We assessed OP alterations in femurs of DOP-conditioned mice and primary bone cells. We generated a strain of osteoblast-specific Gpx4-deficient mice. A combination of micro-CT, immunohistochemistry, immunofluorescence, methylation-specific PCR (MSP), bisulfite sequencing PCR (BSP), western blotting (WB), and AVI pull-down assays were employed to elucidate the mechanism and therapeutic target of AVI in DOP.
Our findings revealed that femurs from DOP-conditioned mice exhibited significant ferroptosis and suppression of the core anti-ferroptosis factor GPX4, mainly due to hypermethylation of the Gpx4 promoter mediated by DNA methyltransferases DNMT1and DNMT3a. Notably, treatment with AVI effectively reversed the hypermethylation, restored GPX4 expression, and reduced ferroptotic pathologies associated with DOP by inhibiting DNMT1/3a. In primarily-cultured osteoblasts and osteoclasts, AVI alleviated GPX4 suppression and reduced ferroptosis in DOP-conditioned osteoblasts through a mechanism dependent on DNMT inhibition and GPX4 restoration. Importantly, the anti-ferroptotic and osteoprotective effects of AVI were abolished in osteoblastic Gpx4 haplo-deficient mice (Gpx4) or when GPX4 was pharmacologically inactivated with RSL3.
Our study identifies a pivotal epigenetic ferroptotic pathway that contributes significantly to DOP and uncovers a crucial pharmacological property of AVI that is potentially effective in treating patients with DOP and related osteoporotic disorders.

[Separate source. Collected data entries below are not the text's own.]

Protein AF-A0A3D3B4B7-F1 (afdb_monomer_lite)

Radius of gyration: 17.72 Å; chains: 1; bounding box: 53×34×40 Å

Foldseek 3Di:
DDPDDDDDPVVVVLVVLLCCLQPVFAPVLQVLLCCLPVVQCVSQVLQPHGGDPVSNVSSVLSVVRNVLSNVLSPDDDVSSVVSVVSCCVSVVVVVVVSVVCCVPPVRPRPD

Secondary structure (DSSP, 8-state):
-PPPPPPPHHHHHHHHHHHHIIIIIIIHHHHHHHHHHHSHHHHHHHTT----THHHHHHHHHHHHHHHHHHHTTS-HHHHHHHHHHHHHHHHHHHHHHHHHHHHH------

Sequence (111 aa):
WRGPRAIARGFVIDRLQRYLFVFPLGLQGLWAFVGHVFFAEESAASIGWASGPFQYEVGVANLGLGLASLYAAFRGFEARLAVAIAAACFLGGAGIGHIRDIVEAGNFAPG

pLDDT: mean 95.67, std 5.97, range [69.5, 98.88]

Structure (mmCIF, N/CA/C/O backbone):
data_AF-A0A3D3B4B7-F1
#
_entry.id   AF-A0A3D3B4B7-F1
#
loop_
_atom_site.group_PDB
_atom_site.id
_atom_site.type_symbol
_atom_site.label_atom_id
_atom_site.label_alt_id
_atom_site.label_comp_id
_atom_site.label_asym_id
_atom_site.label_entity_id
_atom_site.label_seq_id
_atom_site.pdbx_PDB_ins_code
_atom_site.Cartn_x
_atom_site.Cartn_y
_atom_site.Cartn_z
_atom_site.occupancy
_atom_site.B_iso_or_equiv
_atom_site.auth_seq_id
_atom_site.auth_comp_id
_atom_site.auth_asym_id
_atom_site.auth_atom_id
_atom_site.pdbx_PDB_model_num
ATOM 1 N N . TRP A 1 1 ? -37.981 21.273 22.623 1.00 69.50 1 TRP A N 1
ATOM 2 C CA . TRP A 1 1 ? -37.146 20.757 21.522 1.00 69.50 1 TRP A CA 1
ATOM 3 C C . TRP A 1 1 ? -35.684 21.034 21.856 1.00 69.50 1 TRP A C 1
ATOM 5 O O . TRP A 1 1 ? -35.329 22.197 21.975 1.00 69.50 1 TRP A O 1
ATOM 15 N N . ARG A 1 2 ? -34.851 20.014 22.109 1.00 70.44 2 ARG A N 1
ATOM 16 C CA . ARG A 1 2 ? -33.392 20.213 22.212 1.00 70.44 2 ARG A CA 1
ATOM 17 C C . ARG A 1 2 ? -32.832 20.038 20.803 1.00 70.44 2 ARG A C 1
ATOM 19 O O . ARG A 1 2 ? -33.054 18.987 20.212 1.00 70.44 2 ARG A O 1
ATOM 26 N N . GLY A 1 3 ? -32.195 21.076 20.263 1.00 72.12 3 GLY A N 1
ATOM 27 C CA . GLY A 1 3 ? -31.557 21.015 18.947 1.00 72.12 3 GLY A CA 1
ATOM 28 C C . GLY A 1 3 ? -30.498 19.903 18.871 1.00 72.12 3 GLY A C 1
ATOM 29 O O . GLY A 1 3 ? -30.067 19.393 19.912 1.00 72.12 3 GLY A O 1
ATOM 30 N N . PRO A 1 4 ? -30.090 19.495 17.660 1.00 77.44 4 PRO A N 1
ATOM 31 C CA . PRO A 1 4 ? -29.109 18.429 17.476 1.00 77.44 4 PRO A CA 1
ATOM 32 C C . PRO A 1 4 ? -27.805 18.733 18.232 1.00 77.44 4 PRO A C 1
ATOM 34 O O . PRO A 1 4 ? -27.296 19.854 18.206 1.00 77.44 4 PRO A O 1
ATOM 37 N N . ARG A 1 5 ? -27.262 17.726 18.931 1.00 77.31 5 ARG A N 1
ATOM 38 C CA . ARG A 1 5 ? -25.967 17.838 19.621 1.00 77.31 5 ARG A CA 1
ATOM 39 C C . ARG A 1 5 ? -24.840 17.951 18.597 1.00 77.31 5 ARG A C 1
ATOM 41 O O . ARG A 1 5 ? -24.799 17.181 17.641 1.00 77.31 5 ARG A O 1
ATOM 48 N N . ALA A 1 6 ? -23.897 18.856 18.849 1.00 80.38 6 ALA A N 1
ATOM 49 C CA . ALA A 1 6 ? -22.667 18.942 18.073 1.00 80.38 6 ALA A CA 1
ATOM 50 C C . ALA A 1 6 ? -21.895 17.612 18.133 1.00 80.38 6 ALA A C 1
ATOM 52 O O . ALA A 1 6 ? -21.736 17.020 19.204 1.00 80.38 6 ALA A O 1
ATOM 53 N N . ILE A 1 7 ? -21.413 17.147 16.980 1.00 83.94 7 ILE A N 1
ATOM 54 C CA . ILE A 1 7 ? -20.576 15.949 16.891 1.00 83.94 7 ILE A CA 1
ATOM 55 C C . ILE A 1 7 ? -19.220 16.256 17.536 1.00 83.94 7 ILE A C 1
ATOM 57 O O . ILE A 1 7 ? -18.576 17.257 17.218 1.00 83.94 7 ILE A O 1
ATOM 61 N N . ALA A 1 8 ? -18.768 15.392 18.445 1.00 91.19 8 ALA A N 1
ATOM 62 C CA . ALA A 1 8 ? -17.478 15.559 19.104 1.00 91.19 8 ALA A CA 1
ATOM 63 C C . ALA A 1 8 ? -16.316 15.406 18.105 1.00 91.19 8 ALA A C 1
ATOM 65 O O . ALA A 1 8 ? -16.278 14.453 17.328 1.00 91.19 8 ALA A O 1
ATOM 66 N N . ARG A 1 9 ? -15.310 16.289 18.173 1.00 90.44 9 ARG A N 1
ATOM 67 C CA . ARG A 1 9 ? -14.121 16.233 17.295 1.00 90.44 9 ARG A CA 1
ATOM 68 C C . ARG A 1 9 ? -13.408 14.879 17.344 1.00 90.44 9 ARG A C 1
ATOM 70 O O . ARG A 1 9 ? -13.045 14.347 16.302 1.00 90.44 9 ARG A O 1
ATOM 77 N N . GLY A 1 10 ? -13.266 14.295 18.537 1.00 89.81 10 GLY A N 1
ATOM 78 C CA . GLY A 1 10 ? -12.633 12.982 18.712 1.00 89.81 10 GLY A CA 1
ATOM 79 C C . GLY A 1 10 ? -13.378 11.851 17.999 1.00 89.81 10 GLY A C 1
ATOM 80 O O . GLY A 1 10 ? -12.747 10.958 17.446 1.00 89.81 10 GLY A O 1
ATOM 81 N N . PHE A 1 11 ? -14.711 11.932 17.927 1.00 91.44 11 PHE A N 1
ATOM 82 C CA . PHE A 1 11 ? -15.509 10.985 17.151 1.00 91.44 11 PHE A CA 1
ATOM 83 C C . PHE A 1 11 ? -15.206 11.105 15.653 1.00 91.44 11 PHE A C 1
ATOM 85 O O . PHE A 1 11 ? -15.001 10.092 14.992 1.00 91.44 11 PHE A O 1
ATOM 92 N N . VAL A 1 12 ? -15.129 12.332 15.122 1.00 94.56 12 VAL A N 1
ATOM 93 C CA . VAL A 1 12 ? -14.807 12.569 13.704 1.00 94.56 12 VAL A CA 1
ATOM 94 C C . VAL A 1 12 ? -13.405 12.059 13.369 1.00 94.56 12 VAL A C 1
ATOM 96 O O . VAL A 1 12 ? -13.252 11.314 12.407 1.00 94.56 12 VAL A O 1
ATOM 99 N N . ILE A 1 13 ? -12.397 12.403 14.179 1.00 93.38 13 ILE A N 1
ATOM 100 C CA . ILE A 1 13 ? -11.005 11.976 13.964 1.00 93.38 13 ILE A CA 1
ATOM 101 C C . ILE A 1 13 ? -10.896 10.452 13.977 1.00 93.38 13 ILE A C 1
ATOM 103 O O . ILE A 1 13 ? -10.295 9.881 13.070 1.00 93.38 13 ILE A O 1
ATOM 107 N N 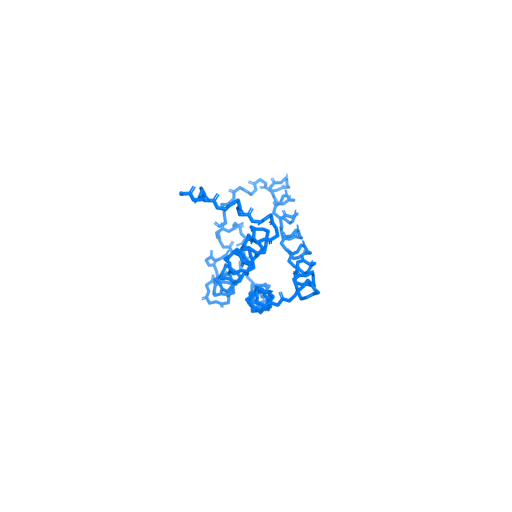. ASP A 1 14 ? -11.515 9.784 14.953 1.00 93.56 14 ASP A N 1
ATOM 108 C CA . ASP A 1 14 ? -11.490 8.323 15.021 1.00 93.56 14 ASP A CA 1
ATOM 109 C C . ASP A 1 14 ? -12.121 7.681 13.777 1.00 93.56 14 ASP A C 1
ATOM 111 O O . ASP A 1 14 ? -11.566 6.731 13.223 1.00 93.56 14 ASP A O 1
ATOM 115 N N . ARG A 1 15 ? -13.253 8.213 13.294 1.00 95.62 15 AR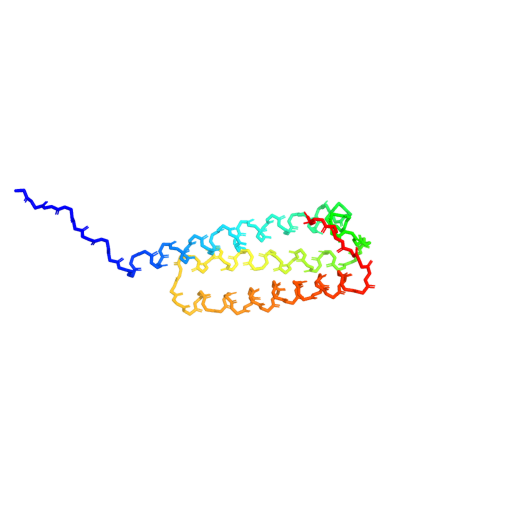G A N 1
ATOM 116 C CA . ARG A 1 15 ? -13.886 7.716 12.064 1.00 95.62 15 ARG A CA 1
ATOM 117 C C . ARG A 1 15 ? -13.012 7.940 10.833 1.00 95.62 15 ARG A C 1
ATOM 119 O O . ARG A 1 15 ? -12.860 7.012 10.045 1.00 95.62 15 ARG A O 1
ATOM 126 N N . LEU A 1 16 ? -12.421 9.125 10.682 1.00 95.88 16 LEU A N 1
ATOM 127 C CA . LEU A 1 16 ? -11.533 9.435 9.559 1.00 95.88 16 LEU A CA 1
ATOM 128 C C . LEU A 1 16 ? -10.301 8.528 9.551 1.00 95.88 16 LEU A C 1
ATOM 130 O O . LEU A 1 16 ? -9.993 7.929 8.527 1.00 95.88 16 LEU A O 1
ATOM 134 N N . GLN A 1 17 ? -9.643 8.360 10.700 1.00 95.81 17 GLN A N 1
ATOM 135 C CA . GLN A 1 17 ? -8.515 7.439 10.830 1.00 95.81 17 GLN A CA 1
ATOM 136 C C . GLN A 1 17 ? -8.930 6.017 10.468 1.00 95.81 17 GLN A C 1
ATOM 138 O O . GLN A 1 17 ? -8.269 5.368 9.666 1.00 95.81 17 GLN A O 1
ATOM 143 N N . ARG A 1 18 ? -10.055 5.539 11.005 1.00 97.25 18 ARG A N 1
ATOM 144 C CA . ARG A 1 18 ? -10.554 4.201 10.690 1.00 97.25 18 ARG A CA 1
ATOM 145 C C . ARG A 1 18 ? -10.796 4.020 9.192 1.00 97.25 18 ARG A C 1
ATOM 147 O O . ARG A 1 18 ? -10.431 2.980 8.658 1.00 97.25 18 ARG A O 1
ATOM 154 N N . TYR A 1 19 ? -11.346 5.021 8.509 1.00 97.94 19 TYR A N 1
ATOM 155 C CA . TYR A 1 19 ? -11.513 4.967 7.058 1.00 97.94 19 TYR A CA 1
ATOM 156 C C . TYR A 1 19 ? -10.185 4.970 6.298 1.00 97.94 19 TYR A C 1
ATOM 158 O O . TYR A 1 19 ? -10.063 4.203 5.347 1.00 97.94 19 TYR A O 1
ATOM 166 N N . LEU A 1 20 ? -9.179 5.733 6.739 1.00 97.38 20 LEU A N 1
ATOM 167 C CA . LEU A 1 20 ? -7.830 5.693 6.158 1.00 97.38 20 LEU A CA 1
ATOM 168 C C . LEU A 1 20 ? -7.184 4.305 6.296 1.00 97.38 20 LEU A C 1
ATOM 170 O O . LEU A 1 20 ? -6.603 3.787 5.348 1.00 97.38 20 LEU A O 1
ATOM 174 N N . PHE A 1 21 ? -7.321 3.662 7.454 1.00 98.56 21 PHE A N 1
ATOM 175 C CA . PHE A 1 21 ? -6.769 2.322 7.654 1.00 98.56 21 PHE A CA 1
ATOM 176 C C . PHE A 1 21 ? -7.536 1.240 6.883 1.00 98.56 21 PHE A C 1
ATOM 178 O O . PHE A 1 21 ? -6.919 0.305 6.384 1.00 98.56 21 PHE A O 1
ATOM 185 N N . VAL A 1 22 ? -8.862 1.356 6.750 1.00 98.75 22 VAL A N 1
ATOM 186 C CA . VAL A 1 22 ? -9.658 0.365 6.009 1.00 98.75 22 VAL A CA 1
ATOM 187 C C . VAL A 1 22 ? -9.453 0.487 4.506 1.00 98.75 22 VAL A C 1
ATOM 189 O O . VAL A 1 22 ? -9.171 -0.516 3.862 1.00 98.75 22 VAL A O 1
ATOM 192 N N . PHE A 1 23 ? -9.610 1.680 3.936 1.00 98.44 23 PHE A N 1
ATOM 193 C CA . PHE A 1 23 ? -9.723 1.831 2.487 1.00 98.44 23 PHE A CA 1
ATOM 194 C C . PHE A 1 23 ? -8.355 1.975 1.796 1.00 98.44 23 PHE A C 1
ATOM 196 O O . PHE A 1 23 ? -7.923 1.004 1.172 1.00 98.44 23 PHE A O 1
ATOM 203 N N . PRO A 1 24 ? -7.640 3.114 1.903 1.00 96.75 24 PRO A N 1
ATOM 204 C CA . PRO A 1 24 ? -6.415 3.328 1.135 1.00 96.75 24 PRO A CA 1
ATOM 205 C C . PRO A 1 24 ? -5.205 2.536 1.642 1.00 96.75 24 PRO A C 1
ATOM 207 O O . PRO A 1 24 ? -4.267 2.343 0.880 1.00 96.75 24 PRO A O 1
ATOM 210 N N . LEU A 1 25 ? -5.193 2.077 2.897 1.00 98.12 25 LEU A N 1
ATOM 211 C CA . LEU A 1 25 ? -4.103 1.229 3.396 1.00 98.12 25 LEU A CA 1
ATOM 212 C C . LEU A 1 25 ? -4.480 -0.256 3.405 1.00 98.12 25 LEU A C 1
ATOM 214 O O . LEU A 1 25 ? -3.710 -1.089 2.942 1.00 98.12 25 LEU A O 1
ATOM 218 N N . GLY A 1 26 ? -5.672 -0.590 3.902 1.00 98.69 26 GLY A N 1
ATOM 219 C CA . GLY A 1 26 ? -6.160 -1.964 3.993 1.00 98.69 26 GLY A CA 1
ATOM 220 C C . GLY A 1 26 ? -6.519 -2.557 2.634 1.00 98.69 26 GLY A C 1
ATOM 221 O O . GLY A 1 26 ? -5.775 -3.361 2.081 1.00 98.69 26 GLY A O 1
ATOM 222 N N . LEU A 1 27 ? -7.676 -2.170 2.096 1.00 98.75 27 LEU A N 1
ATOM 223 C CA . LEU A 1 27 ? -8.227 -2.753 0.871 1.00 98.75 27 LEU A CA 1
ATOM 224 C C . LEU A 1 27 ? -7.358 -2.472 -0.355 1.00 98.75 27 LEU A C 1
ATOM 226 O O . LEU A 1 27 ? -7.140 -3.379 -1.152 1.00 98.75 27 LEU A O 1
ATOM 230 N N . GLN A 1 28 ? -6.820 -1.259 -0.487 1.00 98.38 28 GLN A N 1
ATOM 231 C CA . GLN A 1 28 ? -5.903 -0.946 -1.583 1.00 98.38 28 GLN A CA 1
ATOM 232 C C . GLN A 1 28 ? -4.571 -1.702 -1.456 1.00 98.38 28 GLN A C 1
ATOM 234 O O . GLN A 1 28 ? -4.043 -2.145 -2.469 1.00 98.38 28 GLN A O 1
ATOM 239 N N . GLY A 1 29 ? -4.056 -1.927 -0.240 1.00 98.50 29 GLY A N 1
ATOM 240 C CA . GLY A 1 29 ? -2.880 -2.779 -0.032 1.00 98.50 29 GLY A CA 1
ATOM 241 C C . GLY A 1 29 ? -3.138 -4.231 -0.445 1.00 98.50 29 GLY A C 1
ATOM 242 O O . GLY A 1 29 ? -2.331 -4.835 -1.144 1.00 98.50 29 GLY A O 1
ATOM 243 N N . LEU A 1 30 ? -4.305 -4.787 -0.105 1.00 98.81 30 LEU A N 1
ATOM 244 C CA . LEU A 1 30 ? -4.691 -6.127 -0.567 1.00 98.81 30 LEU A CA 1
ATOM 245 C C . LEU A 1 30 ? -4.882 -6.192 -2.089 1.00 98.81 30 LEU A C 1
ATOM 247 O O . LEU A 1 30 ? -4.501 -7.182 -2.708 1.00 98.81 30 LEU A O 1
ATOM 251 N N . TRP A 1 31 ? -5.434 -5.141 -2.697 1.00 98.56 31 TRP A N 1
ATOM 252 C CA . TRP A 1 31 ? -5.534 -5.022 -4.152 1.00 98.56 31 TRP A CA 1
ATOM 253 C C . TRP A 1 31 ? -4.151 -4.988 -4.815 1.00 98.56 31 TRP A C 1
ATOM 255 O O . TRP A 1 31 ? -3.902 -5.741 -5.753 1.00 98.56 31 TRP A O 1
ATOM 265 N N . ALA A 1 32 ? -3.228 -4.183 -4.283 1.00 98.19 32 ALA A N 1
ATOM 266 C CA . ALA A 1 32 ? -1.853 -4.109 -4.766 1.00 98.19 32 ALA A CA 1
ATOM 267 C C . ALA A 1 32 ? -1.117 -5.448 -4.611 1.00 98.19 32 ALA A C 1
ATOM 269 O O . ALA A 1 32 ? -0.401 -5.852 -5.522 1.00 98.19 32 ALA A O 1
ATOM 270 N N . PHE A 1 33 ? -1.333 -6.184 -3.514 1.00 98.75 33 PHE A N 1
ATOM 271 C CA . PHE A 1 33 ? -0.834 -7.557 -3.375 1.00 98.75 33 PHE A CA 1
ATOM 272 C C . PHE A 1 33 ? -1.320 -8.451 -4.517 1.00 98.75 33 PHE A C 1
ATOM 274 O O . PHE A 1 33 ? -0.514 -9.154 -5.123 1.00 98.75 33 PHE A O 1
ATOM 281 N N . VAL A 1 34 ? -2.621 -8.410 -4.824 1.00 98.75 34 VAL A N 1
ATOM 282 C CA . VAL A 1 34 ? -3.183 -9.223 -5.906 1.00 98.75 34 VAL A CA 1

糖尿病性骨质疏松症(DOP)是糖尿病的一种隐匿性并发症,治疗选择有限。DOP在病理上与多种类型的程序性细胞死亡相关,但铁死亡在这一过程中的具体作用仍知之甚少。穿龙薯蓣皂苷VI(AVI)以其在治疗骨折和骨质疏松症方面的临床疗效而闻名,可能通过涉及铁死亡的机制发挥其骨保护作用,然而这一点尚未得到证实。
本研究旨在探讨AVI在DOP小鼠模型中调节铁死亡的作用,并探索其潜在机制。
我们评估了DOP条件小鼠和原代骨细胞股骨中的骨质疏松改变。我们构建了一种成骨细胞特异性Gpx4基因缺陷小鼠品系。采用显微CT、免疫组织化学、免疫荧光、甲基化特异性PCR(MSP)、亚硫酸氢盐测序PCR(BSP)、蛋白质免疫印迹(WB)和AVI下拉试验等方法,阐明AVI在DOP中的作用机制和治疗靶点。
我们的研究结果显示,DOP条件小鼠的股骨表现出明显的铁死亡以及核心抗铁死亡因子GPX4的抑制,这主要是由于DNA甲基转移酶DNMT1和DNMT3a介导的Gpx4启动子高甲基化所致。值得注意的是,AVI治疗通过抑制DNMT1/3a有效逆转了高甲基化,恢复了GPX4表达,并减少了与DOP相关的铁死亡病理变化。在原代培养的成骨细胞和破骨细胞中,AVI通过一种依赖于DNMT抑制和GPX4恢复的机制减轻了GPX4抑制,并减少了DOP条件下成骨细胞中的铁死亡。重要的是,在成骨细胞特异性Gpx4单倍体缺陷小鼠(Gpx4)中,或者当GPX4被RSL3药理失活时,AVI的抗铁死亡和骨保护作用被消除。
我们的研究确定了一条对DOP有显著贡献的关键表观遗传铁死亡途径,并揭示了AVI的一种关键药理特性,其可能对治疗DOP患者及相关骨质疏松症有效。